[Records from a data collection]
§ §

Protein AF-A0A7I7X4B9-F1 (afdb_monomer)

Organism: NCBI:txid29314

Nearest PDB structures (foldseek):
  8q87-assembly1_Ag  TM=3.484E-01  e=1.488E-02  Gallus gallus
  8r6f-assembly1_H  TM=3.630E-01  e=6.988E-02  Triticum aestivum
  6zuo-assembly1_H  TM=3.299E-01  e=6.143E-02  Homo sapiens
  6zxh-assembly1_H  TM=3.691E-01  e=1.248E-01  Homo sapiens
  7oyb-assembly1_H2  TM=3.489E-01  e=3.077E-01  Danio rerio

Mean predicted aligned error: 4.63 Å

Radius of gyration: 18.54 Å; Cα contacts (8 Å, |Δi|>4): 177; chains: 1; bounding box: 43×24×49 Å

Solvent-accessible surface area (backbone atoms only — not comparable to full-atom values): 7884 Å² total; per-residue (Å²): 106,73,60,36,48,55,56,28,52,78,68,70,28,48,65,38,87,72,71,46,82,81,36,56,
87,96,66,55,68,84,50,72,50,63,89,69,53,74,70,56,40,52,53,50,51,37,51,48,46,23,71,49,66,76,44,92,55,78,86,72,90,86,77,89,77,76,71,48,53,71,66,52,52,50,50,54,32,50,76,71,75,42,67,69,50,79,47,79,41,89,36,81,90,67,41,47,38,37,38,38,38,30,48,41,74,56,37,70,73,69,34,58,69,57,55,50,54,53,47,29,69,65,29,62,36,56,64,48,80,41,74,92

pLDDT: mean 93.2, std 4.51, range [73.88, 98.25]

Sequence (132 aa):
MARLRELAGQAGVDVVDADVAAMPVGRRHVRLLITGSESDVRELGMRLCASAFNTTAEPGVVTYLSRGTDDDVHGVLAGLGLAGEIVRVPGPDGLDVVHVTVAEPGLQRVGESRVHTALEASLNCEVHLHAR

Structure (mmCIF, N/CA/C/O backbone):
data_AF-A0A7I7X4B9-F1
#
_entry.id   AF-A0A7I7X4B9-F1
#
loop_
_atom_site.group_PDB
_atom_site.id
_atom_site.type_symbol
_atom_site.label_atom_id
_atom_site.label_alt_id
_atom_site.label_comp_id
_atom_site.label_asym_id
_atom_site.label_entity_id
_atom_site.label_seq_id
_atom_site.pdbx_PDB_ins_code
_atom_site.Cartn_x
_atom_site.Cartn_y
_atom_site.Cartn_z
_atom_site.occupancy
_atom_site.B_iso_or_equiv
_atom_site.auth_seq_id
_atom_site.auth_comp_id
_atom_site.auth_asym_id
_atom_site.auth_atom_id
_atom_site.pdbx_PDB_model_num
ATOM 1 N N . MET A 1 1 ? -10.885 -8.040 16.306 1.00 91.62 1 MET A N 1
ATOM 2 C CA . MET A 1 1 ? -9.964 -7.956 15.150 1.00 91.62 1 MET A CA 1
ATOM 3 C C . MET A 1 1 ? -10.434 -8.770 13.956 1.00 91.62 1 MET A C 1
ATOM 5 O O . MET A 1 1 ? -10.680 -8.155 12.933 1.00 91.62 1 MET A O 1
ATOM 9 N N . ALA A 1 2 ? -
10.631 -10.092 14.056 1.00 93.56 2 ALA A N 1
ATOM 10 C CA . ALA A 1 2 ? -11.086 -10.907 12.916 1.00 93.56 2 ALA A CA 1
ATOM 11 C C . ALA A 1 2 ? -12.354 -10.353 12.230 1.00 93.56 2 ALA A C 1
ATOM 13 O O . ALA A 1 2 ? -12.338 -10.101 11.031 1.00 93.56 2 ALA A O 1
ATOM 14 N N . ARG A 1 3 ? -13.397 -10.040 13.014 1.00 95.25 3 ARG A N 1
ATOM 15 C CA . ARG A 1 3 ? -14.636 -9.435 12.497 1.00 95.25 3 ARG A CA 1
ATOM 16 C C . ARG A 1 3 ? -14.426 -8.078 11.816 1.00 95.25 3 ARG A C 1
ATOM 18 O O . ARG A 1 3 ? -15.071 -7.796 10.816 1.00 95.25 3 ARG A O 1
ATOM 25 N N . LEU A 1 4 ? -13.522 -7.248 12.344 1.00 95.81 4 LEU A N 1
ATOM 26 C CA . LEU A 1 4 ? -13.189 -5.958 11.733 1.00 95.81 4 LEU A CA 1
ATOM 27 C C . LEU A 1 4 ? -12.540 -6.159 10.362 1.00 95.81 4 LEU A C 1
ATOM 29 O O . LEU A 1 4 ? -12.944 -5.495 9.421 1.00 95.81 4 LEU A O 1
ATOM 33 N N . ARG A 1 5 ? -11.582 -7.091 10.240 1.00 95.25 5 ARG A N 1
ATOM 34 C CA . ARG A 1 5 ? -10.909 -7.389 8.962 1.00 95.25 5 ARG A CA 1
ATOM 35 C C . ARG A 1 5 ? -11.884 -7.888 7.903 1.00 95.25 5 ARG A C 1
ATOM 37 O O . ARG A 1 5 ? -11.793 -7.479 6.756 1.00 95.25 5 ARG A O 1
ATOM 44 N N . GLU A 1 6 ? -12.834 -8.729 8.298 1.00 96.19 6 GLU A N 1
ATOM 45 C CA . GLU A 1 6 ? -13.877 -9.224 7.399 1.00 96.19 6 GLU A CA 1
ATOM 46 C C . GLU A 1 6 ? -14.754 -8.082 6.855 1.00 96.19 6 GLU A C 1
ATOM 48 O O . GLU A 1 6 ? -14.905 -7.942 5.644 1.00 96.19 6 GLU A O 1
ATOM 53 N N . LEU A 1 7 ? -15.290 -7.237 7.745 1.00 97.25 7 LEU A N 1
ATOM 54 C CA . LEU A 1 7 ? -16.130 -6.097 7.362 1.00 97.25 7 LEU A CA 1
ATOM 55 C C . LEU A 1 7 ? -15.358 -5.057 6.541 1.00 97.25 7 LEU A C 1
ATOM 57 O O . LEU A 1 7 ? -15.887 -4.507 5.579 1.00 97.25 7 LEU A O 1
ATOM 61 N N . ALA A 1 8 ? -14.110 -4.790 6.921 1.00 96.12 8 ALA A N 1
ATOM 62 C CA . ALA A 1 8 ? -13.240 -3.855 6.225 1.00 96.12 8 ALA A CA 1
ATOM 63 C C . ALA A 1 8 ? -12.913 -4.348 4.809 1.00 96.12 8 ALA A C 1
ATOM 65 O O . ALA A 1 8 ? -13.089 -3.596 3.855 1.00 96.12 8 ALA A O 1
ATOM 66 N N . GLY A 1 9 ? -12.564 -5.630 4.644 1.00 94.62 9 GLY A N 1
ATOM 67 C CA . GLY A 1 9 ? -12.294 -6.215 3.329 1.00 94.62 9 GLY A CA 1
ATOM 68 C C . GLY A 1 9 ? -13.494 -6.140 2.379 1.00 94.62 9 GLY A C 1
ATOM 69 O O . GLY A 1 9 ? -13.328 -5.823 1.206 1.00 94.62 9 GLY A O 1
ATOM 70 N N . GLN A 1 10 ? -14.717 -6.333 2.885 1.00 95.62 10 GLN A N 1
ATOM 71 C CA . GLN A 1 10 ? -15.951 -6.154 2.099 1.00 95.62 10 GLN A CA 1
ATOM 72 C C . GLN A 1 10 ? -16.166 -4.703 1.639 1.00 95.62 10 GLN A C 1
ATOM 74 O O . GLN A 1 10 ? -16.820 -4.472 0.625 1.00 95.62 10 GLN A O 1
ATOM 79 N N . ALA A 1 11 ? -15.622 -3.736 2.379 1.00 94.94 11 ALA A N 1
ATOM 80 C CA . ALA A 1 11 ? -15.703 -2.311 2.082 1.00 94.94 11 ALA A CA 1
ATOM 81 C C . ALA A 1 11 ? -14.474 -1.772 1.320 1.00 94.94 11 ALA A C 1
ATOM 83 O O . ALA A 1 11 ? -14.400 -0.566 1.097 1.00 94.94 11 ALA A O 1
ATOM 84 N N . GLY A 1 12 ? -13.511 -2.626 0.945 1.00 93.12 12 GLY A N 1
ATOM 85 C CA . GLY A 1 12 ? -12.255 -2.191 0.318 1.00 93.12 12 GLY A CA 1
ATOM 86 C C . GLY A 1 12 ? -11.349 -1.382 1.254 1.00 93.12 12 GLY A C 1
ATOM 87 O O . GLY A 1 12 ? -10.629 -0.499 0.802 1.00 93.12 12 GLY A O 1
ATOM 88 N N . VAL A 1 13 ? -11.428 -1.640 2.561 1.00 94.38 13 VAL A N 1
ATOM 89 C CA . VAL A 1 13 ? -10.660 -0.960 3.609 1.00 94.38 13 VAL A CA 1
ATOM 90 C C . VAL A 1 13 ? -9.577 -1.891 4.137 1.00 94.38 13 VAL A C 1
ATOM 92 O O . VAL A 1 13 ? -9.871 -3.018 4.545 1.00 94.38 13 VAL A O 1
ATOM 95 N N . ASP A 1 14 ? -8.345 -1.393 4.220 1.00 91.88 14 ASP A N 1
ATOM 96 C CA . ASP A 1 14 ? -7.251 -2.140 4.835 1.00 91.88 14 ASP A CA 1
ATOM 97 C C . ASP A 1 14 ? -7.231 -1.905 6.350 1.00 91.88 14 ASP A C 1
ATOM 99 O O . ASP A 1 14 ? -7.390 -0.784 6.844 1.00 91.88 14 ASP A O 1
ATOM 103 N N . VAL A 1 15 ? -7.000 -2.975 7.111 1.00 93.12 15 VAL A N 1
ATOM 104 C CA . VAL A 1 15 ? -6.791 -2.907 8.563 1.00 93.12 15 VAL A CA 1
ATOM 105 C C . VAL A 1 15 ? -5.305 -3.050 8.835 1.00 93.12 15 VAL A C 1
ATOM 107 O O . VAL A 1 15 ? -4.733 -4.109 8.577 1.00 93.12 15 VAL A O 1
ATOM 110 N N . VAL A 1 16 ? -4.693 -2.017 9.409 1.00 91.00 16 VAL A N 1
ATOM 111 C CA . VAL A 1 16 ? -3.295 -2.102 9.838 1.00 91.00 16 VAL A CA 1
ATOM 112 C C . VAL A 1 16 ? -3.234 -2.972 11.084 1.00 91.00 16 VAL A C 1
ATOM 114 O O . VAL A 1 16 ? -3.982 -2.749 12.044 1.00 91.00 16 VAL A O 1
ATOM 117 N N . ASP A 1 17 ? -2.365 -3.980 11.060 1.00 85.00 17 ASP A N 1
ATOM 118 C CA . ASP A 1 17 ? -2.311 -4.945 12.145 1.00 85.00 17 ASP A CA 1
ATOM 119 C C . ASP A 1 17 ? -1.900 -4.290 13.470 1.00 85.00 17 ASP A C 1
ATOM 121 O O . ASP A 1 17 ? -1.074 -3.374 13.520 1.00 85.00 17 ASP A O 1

§ §

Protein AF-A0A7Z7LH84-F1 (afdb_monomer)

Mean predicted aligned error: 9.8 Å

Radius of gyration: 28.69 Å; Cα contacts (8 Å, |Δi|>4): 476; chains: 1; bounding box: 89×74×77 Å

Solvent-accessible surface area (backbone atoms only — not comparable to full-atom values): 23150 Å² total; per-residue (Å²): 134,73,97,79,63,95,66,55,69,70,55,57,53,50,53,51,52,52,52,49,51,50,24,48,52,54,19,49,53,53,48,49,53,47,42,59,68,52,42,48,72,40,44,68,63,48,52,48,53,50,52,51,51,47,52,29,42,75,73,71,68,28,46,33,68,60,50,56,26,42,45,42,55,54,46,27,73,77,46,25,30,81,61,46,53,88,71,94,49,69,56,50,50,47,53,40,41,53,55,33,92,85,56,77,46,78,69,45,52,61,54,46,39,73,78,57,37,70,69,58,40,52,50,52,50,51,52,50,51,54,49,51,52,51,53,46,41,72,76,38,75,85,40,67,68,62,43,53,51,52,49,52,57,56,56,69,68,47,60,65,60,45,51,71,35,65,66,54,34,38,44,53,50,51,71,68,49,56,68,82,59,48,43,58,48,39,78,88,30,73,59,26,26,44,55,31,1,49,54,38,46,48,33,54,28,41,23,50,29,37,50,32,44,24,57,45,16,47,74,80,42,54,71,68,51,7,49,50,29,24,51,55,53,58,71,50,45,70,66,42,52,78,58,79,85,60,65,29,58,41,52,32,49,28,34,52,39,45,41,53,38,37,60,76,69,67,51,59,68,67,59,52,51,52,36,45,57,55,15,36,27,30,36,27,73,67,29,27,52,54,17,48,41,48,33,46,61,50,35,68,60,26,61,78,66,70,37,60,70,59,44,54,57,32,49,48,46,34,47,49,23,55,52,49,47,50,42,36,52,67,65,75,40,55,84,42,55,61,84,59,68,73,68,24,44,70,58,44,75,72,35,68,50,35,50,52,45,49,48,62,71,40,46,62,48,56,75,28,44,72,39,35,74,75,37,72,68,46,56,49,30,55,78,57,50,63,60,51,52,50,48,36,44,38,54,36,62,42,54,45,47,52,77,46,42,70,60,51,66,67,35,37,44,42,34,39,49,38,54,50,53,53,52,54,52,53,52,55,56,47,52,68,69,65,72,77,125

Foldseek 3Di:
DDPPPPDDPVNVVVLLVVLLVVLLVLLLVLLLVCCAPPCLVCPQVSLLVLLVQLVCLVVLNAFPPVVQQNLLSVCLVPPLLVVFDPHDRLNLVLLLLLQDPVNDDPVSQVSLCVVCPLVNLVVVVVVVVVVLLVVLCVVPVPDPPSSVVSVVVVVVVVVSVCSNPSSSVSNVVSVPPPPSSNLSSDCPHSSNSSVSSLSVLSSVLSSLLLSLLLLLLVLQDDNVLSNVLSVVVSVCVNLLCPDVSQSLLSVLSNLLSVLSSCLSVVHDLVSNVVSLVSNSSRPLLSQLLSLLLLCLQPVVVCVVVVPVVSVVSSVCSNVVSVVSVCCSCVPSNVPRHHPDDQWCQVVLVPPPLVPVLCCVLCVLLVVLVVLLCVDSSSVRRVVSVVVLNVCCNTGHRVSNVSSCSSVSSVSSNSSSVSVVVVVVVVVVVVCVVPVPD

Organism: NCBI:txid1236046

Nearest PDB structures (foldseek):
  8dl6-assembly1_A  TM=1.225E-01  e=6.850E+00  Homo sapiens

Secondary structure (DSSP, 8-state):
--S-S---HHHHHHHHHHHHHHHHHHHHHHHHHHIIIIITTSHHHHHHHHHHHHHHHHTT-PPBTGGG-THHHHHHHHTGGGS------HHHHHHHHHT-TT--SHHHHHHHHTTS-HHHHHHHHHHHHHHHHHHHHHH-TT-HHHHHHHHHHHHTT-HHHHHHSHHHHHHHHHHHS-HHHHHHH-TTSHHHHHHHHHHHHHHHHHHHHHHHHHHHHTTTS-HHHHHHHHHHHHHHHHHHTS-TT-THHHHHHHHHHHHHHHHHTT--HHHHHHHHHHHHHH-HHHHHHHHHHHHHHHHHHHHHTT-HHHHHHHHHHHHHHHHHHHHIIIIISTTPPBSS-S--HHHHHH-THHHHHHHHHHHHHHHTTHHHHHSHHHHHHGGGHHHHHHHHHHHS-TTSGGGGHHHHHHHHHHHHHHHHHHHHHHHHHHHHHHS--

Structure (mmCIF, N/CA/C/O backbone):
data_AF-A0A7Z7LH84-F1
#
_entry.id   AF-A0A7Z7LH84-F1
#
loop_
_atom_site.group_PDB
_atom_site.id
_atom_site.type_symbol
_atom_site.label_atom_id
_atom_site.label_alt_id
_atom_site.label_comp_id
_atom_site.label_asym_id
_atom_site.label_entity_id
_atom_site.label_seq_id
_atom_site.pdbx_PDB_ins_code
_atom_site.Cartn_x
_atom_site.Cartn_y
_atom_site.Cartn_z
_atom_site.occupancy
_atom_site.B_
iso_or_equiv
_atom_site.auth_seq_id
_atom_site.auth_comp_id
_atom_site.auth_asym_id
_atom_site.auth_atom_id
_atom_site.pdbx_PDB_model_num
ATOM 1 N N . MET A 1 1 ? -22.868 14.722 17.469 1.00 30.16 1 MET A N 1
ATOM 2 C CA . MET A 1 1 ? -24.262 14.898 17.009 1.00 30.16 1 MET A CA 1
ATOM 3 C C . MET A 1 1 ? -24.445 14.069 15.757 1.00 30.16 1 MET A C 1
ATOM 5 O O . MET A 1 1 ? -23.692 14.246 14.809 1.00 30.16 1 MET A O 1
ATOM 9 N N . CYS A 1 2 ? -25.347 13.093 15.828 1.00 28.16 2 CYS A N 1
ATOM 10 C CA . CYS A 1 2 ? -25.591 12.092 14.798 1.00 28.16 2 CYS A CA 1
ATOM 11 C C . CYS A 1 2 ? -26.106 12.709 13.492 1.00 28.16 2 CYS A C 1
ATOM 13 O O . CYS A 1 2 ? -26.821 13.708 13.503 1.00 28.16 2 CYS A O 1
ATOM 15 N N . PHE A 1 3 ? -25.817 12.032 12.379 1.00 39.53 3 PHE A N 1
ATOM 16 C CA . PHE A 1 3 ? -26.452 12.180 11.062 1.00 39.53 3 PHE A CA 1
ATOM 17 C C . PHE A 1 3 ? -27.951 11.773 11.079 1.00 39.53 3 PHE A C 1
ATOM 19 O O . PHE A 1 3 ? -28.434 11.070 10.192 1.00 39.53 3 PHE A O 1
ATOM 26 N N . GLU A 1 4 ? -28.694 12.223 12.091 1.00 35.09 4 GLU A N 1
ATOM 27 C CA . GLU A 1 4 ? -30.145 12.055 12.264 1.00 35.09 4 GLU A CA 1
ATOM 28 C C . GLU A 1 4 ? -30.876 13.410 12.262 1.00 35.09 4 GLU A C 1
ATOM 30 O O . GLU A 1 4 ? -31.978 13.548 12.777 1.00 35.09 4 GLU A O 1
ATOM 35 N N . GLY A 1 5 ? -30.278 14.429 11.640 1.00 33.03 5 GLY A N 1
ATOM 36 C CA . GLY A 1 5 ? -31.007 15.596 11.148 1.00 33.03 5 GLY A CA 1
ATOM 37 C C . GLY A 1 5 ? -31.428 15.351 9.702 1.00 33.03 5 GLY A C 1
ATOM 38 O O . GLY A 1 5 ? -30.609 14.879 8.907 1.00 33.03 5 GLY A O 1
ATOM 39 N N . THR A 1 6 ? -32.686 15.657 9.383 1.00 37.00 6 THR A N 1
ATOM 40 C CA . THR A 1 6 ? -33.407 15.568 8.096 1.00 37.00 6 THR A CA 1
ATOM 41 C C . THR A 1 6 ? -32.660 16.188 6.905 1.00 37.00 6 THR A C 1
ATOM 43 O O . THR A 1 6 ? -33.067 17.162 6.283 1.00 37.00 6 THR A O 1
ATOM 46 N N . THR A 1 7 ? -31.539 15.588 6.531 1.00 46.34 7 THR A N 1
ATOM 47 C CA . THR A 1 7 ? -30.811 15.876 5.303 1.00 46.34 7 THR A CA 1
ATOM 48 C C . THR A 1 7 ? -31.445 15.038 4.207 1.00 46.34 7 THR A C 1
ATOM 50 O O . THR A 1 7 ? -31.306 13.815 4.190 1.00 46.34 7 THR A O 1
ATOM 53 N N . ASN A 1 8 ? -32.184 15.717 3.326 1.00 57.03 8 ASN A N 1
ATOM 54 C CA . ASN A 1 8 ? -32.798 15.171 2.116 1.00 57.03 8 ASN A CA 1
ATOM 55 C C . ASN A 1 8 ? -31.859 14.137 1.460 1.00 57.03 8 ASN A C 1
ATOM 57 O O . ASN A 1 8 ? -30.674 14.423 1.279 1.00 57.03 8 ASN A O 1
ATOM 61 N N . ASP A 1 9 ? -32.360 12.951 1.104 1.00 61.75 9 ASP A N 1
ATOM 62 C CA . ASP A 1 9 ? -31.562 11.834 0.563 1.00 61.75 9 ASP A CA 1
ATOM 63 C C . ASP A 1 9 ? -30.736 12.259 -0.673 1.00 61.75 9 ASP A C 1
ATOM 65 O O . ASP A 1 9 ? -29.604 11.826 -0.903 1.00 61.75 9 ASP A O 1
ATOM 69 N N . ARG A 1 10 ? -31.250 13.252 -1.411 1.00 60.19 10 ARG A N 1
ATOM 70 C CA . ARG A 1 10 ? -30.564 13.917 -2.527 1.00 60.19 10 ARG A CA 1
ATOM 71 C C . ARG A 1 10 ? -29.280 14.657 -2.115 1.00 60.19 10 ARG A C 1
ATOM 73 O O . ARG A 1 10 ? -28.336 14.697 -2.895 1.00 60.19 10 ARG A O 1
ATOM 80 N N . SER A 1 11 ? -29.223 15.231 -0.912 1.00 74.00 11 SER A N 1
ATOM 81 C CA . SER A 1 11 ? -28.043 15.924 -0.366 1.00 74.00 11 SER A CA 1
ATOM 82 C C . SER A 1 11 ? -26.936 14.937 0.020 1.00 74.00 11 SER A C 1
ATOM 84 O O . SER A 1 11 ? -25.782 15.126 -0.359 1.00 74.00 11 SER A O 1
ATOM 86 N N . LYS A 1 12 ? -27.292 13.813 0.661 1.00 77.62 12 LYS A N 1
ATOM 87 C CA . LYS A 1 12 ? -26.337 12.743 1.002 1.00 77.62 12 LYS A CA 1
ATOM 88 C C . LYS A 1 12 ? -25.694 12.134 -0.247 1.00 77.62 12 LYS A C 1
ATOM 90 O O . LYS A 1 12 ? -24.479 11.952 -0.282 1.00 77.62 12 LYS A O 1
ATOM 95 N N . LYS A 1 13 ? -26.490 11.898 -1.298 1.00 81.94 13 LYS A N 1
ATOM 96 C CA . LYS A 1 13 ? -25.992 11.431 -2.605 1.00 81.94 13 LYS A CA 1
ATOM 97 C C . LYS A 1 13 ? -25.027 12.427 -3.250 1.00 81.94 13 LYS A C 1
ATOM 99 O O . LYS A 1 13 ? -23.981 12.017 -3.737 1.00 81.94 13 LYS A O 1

§ §

## Try it
Your answer should be the lines above, from the line containing "ATOM 43 O O" up to and including the line containing "ATOM 57 O O . ASN", reproduced exactly and with nothing else.

## Written response
ATOM 43 O O . THR A 1 6 ? -33.067 17.162 6.283 1.00 37.00 6 THR A O 1
ATOM 46 N N . THR A 1 7 ? -31.539 15.588 6.531 1.00 46.34 7 THR A N 1
ATOM 47 C CA . THR A 1 7 ? -30.811 15.876 5.303 1.00 46.34 7 THR A CA 1
ATOM 48 C C . THR A 1 7 ? -31.445 15.038 4.207 1.00 46.34 7 THR A C 1
ATOM 50 O O . THR A 1 7 ? -31.306 13.815 4.190 1.00 46.34 7 THR A O 1
ATOM 53 N N . ASN A 1 8 ? -32.184 15.717 3.326 1.00 57.03 8 ASN A N 1
ATOM 54 C CA . ASN A 1 8 ? -32.798 15.171 2.116 1.00 57.03 8 ASN A CA 1
ATOM 55 C C . ASN A 1 8 ? -31.859 14.137 1.460 1.00 57.03 8 ASN A C 1
ATOM 57 O O . ASN A 1 8 ? -30.674 14.423 1.279 1.00 57.03 8 ASN A O 1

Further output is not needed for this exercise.